AVAILABLE DATA:

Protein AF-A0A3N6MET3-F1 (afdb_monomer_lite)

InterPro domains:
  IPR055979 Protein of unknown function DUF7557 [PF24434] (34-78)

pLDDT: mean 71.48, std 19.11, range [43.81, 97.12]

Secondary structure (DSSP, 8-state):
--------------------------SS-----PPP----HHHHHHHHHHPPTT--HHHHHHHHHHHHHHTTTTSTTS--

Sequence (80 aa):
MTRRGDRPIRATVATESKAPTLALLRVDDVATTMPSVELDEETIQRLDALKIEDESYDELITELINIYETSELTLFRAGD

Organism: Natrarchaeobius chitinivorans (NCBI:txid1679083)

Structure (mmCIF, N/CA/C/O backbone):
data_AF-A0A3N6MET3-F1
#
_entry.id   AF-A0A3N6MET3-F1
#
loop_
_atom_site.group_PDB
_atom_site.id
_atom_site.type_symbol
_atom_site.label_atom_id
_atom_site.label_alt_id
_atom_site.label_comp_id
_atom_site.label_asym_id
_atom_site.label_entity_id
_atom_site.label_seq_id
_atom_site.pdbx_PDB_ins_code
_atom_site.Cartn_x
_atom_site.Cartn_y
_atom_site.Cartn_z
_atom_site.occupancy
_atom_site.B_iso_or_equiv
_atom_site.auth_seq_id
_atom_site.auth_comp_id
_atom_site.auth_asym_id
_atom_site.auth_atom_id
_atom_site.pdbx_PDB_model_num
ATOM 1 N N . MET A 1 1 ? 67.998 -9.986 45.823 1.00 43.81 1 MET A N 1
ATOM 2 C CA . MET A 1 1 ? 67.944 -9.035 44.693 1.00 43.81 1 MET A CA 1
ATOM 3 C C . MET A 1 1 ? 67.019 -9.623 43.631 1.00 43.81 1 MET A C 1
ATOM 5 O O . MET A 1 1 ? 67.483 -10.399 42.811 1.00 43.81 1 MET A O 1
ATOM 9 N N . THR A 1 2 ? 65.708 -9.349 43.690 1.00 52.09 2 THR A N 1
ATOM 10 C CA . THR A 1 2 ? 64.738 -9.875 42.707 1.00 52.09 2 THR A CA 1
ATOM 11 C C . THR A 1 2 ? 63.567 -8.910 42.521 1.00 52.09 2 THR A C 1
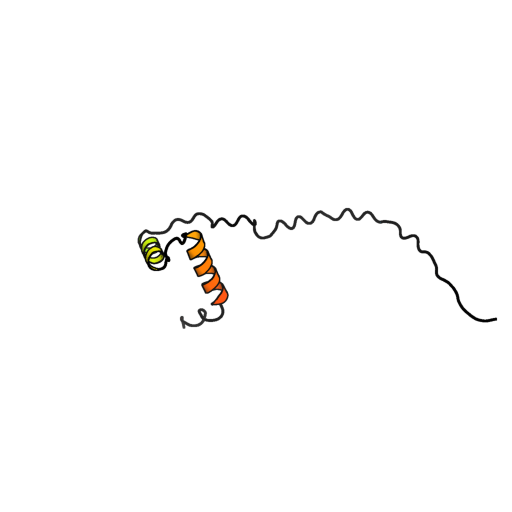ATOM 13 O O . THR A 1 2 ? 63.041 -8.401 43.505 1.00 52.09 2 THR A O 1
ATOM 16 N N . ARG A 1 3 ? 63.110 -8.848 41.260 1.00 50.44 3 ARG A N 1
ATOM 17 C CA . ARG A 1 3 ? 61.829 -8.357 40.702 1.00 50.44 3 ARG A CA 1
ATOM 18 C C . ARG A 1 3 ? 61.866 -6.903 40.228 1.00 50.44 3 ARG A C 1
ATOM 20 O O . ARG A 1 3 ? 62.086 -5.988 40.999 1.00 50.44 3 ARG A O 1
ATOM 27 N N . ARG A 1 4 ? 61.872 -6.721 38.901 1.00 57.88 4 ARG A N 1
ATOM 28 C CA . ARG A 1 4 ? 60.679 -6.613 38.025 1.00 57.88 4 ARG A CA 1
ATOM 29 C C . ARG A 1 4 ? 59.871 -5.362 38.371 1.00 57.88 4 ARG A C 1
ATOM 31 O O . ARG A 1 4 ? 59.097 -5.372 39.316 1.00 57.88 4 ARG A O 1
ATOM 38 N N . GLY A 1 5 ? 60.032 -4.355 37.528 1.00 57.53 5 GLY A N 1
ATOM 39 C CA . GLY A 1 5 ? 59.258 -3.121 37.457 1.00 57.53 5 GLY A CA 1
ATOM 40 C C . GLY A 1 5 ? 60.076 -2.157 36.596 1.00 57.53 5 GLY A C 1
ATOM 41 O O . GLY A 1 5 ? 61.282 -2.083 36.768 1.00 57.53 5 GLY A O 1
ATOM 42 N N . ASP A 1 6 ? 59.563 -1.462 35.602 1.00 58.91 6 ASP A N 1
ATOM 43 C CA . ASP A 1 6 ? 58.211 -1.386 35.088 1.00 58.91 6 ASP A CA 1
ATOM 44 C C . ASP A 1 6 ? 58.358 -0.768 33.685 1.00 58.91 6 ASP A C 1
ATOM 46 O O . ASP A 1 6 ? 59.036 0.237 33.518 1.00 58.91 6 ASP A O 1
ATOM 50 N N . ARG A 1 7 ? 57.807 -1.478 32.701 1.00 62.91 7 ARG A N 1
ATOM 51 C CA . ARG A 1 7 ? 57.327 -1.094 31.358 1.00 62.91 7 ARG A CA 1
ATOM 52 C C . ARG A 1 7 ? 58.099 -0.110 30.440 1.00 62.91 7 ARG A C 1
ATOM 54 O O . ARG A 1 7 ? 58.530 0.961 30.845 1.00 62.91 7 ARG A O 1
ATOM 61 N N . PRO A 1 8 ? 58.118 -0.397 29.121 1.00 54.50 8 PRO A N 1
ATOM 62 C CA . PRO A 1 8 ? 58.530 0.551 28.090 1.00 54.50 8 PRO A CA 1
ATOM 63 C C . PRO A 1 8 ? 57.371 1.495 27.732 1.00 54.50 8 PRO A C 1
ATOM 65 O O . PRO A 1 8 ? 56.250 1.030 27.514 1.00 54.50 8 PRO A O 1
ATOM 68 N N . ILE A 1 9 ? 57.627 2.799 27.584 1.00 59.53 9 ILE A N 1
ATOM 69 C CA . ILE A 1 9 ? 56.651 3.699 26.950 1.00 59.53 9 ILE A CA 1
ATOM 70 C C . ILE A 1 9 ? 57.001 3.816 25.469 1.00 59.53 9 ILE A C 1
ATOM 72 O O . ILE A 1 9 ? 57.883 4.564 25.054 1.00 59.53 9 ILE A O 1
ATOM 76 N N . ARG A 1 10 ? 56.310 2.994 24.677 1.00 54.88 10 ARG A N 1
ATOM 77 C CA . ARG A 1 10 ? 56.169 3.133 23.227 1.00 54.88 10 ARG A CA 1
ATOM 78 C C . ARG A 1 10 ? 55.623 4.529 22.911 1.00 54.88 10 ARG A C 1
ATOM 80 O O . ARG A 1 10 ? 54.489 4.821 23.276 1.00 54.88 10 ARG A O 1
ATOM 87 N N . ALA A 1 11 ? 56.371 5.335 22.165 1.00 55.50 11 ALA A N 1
---
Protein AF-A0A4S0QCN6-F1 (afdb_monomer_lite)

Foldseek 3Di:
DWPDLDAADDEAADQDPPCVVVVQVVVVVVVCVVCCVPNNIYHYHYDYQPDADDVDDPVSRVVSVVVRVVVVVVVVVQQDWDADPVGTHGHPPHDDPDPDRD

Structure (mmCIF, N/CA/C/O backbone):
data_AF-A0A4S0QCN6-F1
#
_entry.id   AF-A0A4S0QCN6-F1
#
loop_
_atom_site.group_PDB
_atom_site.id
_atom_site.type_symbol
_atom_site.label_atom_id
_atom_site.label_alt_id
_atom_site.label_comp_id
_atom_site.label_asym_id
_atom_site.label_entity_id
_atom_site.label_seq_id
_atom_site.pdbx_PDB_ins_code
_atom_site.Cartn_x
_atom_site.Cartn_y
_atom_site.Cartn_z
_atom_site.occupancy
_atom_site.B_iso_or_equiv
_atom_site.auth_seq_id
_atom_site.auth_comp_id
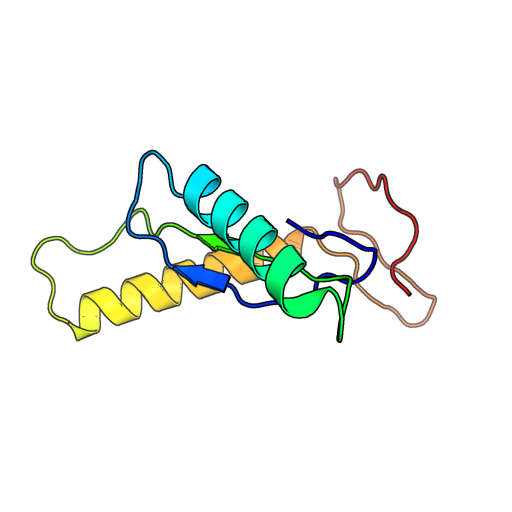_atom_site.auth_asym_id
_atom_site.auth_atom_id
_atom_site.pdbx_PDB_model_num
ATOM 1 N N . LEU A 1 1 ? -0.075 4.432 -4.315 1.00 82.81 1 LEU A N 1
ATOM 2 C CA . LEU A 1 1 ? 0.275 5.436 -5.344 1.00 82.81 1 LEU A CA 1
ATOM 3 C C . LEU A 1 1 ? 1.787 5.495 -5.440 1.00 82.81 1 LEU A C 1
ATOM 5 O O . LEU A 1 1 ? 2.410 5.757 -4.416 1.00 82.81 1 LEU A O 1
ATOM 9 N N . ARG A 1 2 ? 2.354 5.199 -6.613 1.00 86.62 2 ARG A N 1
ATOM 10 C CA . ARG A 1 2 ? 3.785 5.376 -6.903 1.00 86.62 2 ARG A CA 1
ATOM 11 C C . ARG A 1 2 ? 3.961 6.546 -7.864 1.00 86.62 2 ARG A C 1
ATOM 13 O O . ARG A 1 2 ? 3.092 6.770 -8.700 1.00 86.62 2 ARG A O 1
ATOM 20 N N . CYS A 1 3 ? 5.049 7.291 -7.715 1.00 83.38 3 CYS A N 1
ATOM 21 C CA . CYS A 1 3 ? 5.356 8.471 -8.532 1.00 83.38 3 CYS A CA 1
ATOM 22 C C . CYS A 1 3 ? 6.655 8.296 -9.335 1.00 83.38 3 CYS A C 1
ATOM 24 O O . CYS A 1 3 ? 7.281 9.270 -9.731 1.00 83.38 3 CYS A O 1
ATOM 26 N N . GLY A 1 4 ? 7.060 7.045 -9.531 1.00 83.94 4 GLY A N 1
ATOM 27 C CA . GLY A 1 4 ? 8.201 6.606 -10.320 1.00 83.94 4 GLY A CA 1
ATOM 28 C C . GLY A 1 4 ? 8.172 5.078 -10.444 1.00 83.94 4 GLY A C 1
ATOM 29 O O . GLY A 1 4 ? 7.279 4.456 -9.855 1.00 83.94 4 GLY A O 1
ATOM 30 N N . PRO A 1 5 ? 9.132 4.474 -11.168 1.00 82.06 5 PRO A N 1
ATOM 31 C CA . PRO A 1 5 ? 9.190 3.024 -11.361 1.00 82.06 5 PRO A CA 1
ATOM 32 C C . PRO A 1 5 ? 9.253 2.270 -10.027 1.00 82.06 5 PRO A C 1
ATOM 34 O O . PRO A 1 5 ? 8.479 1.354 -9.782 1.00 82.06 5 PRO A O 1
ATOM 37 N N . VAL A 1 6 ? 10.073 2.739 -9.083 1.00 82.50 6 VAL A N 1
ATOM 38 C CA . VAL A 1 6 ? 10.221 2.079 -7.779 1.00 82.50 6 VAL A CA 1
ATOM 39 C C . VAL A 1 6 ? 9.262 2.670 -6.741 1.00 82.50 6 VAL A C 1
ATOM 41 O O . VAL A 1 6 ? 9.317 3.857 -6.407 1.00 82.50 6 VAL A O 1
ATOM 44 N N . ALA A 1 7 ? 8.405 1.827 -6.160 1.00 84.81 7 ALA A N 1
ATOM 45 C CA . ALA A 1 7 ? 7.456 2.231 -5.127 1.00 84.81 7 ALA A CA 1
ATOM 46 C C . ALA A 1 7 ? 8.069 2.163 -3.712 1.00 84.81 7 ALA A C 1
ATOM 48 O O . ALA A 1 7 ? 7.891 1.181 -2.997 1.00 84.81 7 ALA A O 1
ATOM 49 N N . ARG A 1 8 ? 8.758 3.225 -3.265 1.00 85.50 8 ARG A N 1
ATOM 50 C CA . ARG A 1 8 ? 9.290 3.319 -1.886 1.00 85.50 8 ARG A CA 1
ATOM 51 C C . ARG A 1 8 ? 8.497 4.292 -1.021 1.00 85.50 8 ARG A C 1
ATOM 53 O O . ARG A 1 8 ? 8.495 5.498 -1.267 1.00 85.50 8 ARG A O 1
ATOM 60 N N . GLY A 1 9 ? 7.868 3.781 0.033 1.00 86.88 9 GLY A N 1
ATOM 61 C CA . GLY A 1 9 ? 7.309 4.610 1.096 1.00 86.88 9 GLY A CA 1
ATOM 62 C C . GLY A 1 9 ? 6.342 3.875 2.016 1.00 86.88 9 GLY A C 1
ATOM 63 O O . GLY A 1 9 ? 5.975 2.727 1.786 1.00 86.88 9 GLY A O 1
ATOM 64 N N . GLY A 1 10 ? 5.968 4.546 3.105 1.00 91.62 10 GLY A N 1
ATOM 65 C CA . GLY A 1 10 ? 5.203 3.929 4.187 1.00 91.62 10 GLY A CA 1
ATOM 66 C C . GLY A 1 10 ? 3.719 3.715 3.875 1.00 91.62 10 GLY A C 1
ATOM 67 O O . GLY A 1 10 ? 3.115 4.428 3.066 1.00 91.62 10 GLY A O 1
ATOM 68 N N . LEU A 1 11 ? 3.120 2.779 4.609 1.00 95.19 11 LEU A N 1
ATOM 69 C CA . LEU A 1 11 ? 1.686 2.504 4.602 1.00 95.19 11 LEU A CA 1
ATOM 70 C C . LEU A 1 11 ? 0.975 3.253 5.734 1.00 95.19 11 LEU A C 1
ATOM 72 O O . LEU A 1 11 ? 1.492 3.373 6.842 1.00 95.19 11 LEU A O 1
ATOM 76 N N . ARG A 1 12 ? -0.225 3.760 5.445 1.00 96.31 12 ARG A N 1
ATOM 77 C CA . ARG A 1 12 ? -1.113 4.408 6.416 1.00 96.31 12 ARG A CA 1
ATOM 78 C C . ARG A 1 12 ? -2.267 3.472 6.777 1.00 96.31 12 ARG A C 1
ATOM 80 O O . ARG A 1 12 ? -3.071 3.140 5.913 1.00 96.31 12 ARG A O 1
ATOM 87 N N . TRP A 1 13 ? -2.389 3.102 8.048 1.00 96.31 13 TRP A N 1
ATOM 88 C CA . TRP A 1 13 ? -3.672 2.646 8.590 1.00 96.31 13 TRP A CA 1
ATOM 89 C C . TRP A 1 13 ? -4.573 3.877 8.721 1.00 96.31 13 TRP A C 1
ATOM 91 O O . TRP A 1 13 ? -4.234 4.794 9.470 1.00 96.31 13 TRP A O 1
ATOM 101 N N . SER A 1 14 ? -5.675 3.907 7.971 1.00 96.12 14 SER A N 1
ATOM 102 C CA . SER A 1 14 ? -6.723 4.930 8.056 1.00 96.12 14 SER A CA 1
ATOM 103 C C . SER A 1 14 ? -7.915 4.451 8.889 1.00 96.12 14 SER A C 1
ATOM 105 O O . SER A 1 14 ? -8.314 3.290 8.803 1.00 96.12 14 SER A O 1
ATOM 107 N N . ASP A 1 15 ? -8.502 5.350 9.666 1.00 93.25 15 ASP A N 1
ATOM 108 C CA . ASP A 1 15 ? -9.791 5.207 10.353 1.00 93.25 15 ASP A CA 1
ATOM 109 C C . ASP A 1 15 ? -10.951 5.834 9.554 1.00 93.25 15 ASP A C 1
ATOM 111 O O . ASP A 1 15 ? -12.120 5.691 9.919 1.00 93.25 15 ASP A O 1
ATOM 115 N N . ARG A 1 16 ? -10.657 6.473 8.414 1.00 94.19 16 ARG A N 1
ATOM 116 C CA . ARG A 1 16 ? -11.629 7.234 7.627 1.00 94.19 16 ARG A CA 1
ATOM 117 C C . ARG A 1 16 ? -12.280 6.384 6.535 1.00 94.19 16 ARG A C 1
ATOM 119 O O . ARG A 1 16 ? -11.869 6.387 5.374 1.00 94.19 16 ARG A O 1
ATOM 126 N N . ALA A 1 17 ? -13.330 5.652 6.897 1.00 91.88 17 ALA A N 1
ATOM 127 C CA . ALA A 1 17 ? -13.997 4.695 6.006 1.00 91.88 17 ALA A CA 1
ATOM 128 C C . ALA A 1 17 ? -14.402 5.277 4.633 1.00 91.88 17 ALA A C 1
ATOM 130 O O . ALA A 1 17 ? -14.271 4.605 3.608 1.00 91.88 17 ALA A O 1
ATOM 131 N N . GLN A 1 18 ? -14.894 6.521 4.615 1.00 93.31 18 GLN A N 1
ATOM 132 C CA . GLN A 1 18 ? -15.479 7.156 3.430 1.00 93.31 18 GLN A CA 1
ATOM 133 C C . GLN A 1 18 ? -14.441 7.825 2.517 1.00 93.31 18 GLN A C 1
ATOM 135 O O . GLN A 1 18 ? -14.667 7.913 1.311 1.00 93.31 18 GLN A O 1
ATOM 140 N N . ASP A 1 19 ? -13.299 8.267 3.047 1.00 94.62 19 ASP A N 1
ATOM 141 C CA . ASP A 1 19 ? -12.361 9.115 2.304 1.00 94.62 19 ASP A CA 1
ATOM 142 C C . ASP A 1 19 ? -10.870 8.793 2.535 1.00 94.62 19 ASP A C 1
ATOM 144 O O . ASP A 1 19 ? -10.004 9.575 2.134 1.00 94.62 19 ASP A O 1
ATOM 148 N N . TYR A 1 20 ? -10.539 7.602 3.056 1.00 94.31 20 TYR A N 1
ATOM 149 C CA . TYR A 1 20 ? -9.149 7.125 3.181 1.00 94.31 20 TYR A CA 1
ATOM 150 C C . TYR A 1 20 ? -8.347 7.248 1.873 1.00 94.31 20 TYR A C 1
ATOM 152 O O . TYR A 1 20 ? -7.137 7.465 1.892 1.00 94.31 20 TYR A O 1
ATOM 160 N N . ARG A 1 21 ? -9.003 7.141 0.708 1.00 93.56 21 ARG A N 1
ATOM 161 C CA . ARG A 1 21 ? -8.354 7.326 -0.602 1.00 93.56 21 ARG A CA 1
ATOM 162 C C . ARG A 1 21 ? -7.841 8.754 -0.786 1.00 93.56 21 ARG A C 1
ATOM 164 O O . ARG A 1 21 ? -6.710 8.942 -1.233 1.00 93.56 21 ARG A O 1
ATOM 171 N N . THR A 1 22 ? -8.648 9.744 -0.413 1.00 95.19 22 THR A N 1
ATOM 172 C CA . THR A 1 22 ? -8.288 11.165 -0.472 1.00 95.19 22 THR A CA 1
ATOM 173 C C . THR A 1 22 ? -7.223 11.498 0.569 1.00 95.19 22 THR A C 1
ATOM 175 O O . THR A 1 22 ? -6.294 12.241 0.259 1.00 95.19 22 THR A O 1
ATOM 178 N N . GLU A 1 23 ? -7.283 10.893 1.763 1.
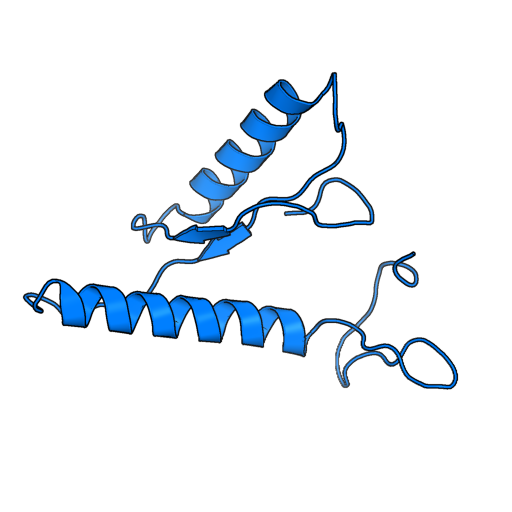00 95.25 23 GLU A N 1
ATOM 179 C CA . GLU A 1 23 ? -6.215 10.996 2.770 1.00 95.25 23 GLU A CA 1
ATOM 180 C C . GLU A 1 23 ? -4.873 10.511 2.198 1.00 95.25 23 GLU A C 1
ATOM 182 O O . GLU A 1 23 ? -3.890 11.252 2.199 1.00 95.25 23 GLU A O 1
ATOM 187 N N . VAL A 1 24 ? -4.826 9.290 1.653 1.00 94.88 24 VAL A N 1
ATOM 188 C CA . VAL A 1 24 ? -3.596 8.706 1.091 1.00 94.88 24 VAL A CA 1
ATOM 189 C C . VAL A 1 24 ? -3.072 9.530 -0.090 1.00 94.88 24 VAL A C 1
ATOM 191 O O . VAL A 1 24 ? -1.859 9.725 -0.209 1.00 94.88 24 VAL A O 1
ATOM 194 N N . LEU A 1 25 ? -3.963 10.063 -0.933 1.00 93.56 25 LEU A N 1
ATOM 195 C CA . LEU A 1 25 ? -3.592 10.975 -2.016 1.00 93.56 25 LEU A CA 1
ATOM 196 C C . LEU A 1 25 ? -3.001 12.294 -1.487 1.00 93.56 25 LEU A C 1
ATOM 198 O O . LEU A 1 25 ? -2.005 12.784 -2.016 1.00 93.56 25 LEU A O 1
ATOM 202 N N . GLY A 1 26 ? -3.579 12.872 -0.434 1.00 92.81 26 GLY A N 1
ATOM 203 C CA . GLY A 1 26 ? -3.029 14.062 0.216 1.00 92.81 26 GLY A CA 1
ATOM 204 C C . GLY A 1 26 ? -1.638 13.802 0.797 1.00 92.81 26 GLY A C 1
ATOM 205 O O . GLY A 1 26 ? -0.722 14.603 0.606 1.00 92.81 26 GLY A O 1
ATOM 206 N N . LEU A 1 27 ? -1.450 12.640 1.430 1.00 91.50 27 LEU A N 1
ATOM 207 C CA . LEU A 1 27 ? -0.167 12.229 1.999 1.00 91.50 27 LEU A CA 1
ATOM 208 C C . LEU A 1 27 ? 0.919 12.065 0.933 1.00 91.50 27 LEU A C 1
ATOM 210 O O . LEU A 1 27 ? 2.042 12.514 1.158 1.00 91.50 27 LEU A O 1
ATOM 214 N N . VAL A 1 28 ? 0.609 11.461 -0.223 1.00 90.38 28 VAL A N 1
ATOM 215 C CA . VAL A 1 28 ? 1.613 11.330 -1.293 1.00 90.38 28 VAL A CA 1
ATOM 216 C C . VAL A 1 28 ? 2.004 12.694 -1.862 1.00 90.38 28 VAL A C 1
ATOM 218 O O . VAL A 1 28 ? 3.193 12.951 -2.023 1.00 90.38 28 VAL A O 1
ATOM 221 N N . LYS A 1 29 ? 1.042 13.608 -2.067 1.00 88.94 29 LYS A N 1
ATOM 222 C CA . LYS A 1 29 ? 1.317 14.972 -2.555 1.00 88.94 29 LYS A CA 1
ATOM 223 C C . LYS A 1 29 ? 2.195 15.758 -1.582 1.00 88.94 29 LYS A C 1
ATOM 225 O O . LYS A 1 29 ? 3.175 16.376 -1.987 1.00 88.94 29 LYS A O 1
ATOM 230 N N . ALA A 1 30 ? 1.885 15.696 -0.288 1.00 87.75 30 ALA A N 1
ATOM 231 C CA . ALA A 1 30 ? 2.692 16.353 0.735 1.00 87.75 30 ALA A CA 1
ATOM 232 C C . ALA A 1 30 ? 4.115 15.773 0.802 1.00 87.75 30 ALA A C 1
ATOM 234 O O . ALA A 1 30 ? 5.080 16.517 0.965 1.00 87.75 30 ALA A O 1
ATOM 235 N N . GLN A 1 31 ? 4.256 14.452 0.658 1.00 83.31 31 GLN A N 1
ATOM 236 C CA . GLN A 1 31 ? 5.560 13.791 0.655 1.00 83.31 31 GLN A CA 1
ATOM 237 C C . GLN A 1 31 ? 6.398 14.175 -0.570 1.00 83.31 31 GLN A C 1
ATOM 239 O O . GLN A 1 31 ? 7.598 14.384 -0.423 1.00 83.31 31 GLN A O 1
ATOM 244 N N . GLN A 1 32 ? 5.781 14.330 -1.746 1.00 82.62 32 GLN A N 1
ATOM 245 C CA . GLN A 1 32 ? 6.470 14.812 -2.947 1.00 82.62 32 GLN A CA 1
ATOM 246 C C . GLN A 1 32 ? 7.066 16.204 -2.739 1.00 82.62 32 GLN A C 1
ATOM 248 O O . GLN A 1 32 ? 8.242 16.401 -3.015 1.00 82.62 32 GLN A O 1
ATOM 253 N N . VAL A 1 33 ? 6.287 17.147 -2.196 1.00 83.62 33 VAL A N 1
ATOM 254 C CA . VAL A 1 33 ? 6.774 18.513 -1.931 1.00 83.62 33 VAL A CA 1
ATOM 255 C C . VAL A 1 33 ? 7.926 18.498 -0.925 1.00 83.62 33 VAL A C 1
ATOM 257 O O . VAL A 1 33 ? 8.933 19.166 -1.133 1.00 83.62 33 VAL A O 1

WORK TO COMPLETE:
Beginning with the line that contains "ATOM 162 C C" and ending with the line that contains "ATOM 203 C CA", reproduce the listing exactly, pictures excluded.

OUTPUT:
ATOM 162 C C . ARG A 1 21 ? -7.841 8.754 -0.786 1.00 93.56 21 ARG A C 1
ATOM 164 O O . ARG A 1 21 ? -6.710 8.942 -1.233 1.00 93.56 21 ARG A O 1
ATOM 171 N N . THR A 1 22 ? -8.648 9.744 -0.413 1.00 95.19 22 THR A N 1
ATOM 172 C CA . THR A 1 22 ? -8.288 11.165 -0.472 1.00 95.19 22 THR A CA 1
ATOM 173 C C . THR A 1 22 ? -7.223 11.498 0.569 1.00 95.19 22 THR A C 1
ATOM 175 O O . THR A 1 22 ? -6.294 12.241 0.259 1.00 95.19 22 THR A O 1
ATOM 178 N N . GLU A 1 23 ? -7.283 10.893 1.763 1.
00 95.25 23 GLU A N 1
ATOM 179 C CA . GLU A 1 23 ? -6.215 10.996 2.770 1.00 95.25 23 GLU A CA 1
ATOM 180 C C . GLU A 1 23 ? -4.873 10.511 2.198 1.00 95.25 23 GLU A C 1
ATOM 182 O O . GLU A 1 23 ? -3.890 11.252 2.199 1.00 95.25 23 GLU A O 1
ATOM 187 N N . VAL A 1 24 ? -4.826 9.290 1.653 1.00 94.88 24 VAL A N 1
ATOM 188 C CA . VAL A 1 24 ? -3.596 8.706 1.091 1.00 94.88 24 VAL A CA 1
ATOM 189 C C . VAL A 1 24 ? -3.072 9.530 -0.090 1.00 94.88 24 VAL A C 1
ATOM 191 O O . VAL A 1 24 ? -1.859 9.725 -0.209 1.00 94.88 24 VAL A O 1
ATOM 194 N N . LEU A 1 25 ? -3.963 10.063 -0.933 1.00 93.56 25 LEU A N 1
ATOM 195 C CA . LEU A 1 25 ? -3.592 10.975 -2.016 1.00 93.56 25 LEU A CA 1
ATOM 196 C C . LEU A 1 25 ? -3.001 12.294 -1.487 1.00 93.56 25 LEU A C 1
ATOM 198 O O . LEU A 1 25 ? -2.005 12.784 -2.016 1.00 93.56 25 LEU A O 1
ATOM 202 N N . GLY A 1 26 ? -3.579 12.872 -0.434 1.00 92.81 26 GLY A N 1
ATOM 203 C CA . GLY A 1 26 ? -3.029 14.062 0.216 1.00 92.81 26 GLY A CA 1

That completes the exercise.